= Task to carry out =
Given the listing below, write out exactly the lines starting with the line that has "ATOM 40 C CA" and going on through the line that has "ATOM 58 C CA", both kept.
##### Records to use #####
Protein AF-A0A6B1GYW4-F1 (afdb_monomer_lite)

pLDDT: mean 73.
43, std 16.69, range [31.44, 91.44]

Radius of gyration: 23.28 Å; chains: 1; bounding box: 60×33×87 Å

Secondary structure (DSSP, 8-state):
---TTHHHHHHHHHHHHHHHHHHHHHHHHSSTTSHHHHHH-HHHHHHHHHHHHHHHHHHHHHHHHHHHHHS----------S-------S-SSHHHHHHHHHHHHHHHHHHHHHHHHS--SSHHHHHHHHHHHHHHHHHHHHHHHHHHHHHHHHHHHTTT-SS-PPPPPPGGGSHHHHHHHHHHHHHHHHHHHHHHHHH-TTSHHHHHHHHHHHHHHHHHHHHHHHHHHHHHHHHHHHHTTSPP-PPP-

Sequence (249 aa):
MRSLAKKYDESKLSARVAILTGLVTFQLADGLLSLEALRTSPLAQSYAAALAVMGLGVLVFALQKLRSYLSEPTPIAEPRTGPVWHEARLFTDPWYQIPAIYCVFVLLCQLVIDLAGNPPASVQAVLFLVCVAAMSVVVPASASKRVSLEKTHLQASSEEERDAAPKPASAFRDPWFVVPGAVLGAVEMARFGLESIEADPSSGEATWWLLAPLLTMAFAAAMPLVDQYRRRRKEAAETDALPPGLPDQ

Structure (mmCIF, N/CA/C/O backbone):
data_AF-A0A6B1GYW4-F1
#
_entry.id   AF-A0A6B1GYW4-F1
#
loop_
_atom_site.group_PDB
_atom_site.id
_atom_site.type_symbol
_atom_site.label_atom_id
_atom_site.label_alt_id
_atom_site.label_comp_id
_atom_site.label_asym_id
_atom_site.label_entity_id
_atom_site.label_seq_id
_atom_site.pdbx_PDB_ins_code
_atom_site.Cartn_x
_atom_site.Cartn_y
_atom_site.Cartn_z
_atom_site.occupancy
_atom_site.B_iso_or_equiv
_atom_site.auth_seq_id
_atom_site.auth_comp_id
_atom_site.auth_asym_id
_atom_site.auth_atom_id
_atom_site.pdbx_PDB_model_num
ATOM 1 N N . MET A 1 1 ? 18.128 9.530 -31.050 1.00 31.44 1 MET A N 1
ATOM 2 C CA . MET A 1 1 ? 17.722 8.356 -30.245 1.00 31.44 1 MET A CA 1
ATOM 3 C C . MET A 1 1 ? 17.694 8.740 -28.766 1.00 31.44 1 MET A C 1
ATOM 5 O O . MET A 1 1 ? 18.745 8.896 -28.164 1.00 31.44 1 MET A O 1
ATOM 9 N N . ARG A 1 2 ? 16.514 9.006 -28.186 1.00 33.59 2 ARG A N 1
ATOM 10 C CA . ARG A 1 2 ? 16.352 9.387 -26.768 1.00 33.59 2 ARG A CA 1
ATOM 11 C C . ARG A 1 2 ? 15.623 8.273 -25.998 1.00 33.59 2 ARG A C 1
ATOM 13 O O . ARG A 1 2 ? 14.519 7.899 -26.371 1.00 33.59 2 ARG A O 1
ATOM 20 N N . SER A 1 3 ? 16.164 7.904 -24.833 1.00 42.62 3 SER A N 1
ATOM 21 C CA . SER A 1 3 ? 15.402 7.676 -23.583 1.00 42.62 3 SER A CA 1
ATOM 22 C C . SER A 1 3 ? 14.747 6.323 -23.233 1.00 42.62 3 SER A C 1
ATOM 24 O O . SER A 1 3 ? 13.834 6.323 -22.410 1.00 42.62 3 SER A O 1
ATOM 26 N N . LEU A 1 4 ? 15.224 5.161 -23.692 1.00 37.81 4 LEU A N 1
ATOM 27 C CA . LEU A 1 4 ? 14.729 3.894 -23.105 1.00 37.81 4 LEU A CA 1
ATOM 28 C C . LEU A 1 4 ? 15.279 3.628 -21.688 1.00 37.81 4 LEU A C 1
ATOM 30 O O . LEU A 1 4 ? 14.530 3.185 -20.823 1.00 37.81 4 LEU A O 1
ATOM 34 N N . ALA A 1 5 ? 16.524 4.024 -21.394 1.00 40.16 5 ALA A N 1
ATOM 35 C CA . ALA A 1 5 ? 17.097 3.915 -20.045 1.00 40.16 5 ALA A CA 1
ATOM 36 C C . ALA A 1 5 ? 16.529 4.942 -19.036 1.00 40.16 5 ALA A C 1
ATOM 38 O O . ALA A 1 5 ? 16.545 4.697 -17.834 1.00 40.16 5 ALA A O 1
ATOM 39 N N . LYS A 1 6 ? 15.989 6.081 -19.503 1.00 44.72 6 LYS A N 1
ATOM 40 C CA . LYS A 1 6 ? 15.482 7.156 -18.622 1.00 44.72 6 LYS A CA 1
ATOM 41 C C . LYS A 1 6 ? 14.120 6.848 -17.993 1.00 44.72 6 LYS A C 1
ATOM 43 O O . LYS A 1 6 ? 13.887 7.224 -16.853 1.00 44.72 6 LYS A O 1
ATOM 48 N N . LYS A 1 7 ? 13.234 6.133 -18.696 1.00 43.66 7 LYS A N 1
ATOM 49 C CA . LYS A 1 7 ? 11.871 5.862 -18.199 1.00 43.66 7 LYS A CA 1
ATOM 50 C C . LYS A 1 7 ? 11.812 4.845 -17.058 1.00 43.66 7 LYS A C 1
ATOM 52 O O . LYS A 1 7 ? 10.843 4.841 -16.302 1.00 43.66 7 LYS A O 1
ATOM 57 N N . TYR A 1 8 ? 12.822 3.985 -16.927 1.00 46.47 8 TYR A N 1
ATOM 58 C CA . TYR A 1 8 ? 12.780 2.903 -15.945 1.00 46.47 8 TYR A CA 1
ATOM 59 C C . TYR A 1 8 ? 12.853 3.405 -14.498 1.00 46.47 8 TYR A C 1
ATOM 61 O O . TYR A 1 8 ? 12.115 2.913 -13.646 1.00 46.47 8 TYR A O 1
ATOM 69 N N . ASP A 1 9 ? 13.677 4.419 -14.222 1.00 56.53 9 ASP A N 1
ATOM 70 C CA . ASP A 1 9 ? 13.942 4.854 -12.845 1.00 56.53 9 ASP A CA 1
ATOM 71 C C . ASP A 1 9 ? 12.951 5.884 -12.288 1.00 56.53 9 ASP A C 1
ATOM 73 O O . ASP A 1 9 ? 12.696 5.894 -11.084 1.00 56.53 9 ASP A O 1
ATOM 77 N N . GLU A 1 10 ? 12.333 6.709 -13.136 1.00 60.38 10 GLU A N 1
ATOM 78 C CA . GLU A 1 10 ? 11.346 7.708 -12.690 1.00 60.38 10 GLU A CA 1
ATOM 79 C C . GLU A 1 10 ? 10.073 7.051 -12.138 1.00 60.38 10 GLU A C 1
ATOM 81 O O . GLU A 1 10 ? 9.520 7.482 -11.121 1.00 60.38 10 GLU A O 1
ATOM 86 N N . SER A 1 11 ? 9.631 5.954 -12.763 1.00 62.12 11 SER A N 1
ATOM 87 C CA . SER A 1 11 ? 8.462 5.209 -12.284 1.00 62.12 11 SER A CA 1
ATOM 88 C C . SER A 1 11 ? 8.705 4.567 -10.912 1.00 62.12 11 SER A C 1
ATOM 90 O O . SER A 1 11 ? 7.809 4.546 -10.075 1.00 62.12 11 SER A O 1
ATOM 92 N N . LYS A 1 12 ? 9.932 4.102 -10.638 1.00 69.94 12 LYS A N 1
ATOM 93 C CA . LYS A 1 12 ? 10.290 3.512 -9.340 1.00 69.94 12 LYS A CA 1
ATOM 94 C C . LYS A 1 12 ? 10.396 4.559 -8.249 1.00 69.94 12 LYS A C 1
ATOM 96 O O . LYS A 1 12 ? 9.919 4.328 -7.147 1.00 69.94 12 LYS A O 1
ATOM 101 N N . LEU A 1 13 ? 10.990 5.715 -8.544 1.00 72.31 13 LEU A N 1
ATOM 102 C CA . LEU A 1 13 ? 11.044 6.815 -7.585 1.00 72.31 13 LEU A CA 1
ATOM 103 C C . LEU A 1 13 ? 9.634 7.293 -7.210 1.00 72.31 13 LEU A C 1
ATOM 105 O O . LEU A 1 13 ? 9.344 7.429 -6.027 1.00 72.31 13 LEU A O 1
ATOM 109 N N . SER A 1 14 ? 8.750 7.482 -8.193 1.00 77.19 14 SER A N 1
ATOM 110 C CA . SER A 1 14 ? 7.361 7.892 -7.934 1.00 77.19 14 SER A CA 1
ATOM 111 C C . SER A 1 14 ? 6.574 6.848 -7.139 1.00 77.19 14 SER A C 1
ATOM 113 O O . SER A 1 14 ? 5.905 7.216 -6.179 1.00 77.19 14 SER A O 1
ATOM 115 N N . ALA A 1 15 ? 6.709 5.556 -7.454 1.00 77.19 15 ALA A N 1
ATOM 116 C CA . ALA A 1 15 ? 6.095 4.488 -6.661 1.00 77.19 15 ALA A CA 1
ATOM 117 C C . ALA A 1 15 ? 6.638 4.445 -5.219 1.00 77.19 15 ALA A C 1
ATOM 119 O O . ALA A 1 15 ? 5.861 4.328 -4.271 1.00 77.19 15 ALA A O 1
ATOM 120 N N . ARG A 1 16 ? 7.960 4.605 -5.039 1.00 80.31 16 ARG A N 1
#####
= Expected output =
ATOM 40 C CA . LYS A 1 6 ? 15.482 7.156 -18.622 1.00 44.72 6 LYS A CA 1
ATOM 41 C C . LYS A 1 6 ? 14.120 6.848 -17.993 1.00 44.72 6 LYS A C 1
ATOM 43 O O . LYS A 1 6 ? 13.887 7.224 -16.853 1.00 44.72 6 LYS A O 1
ATOM 48 N N . LYS A 1 7 ? 13.234 6.133 -18.696 1.00 43.66 7 LYS A N 1
ATOM 49 C CA . LYS A 1 7 ? 11.871 5.862 -18.199 1.00 43.66 7 LYS A CA 1
ATOM 50 C C . LYS A 1 7 ? 11.812 4.845 -17.058 1.00 43.66 7 LYS A C 1
ATOM 52 O O . LYS A 1 7 ? 10.843 4.841 -16.302 1.00 43.66 7 LYS A O 1
ATOM 57 N N . TYR A 1 8 ? 12.822 3.985 -16.927 1.00 46.47 8 TYR A N 1
ATOM 58 C CA . TYR A 1 8 ? 12.780 2.903 -15.945 1.00 46.47 8 TYR A CA 1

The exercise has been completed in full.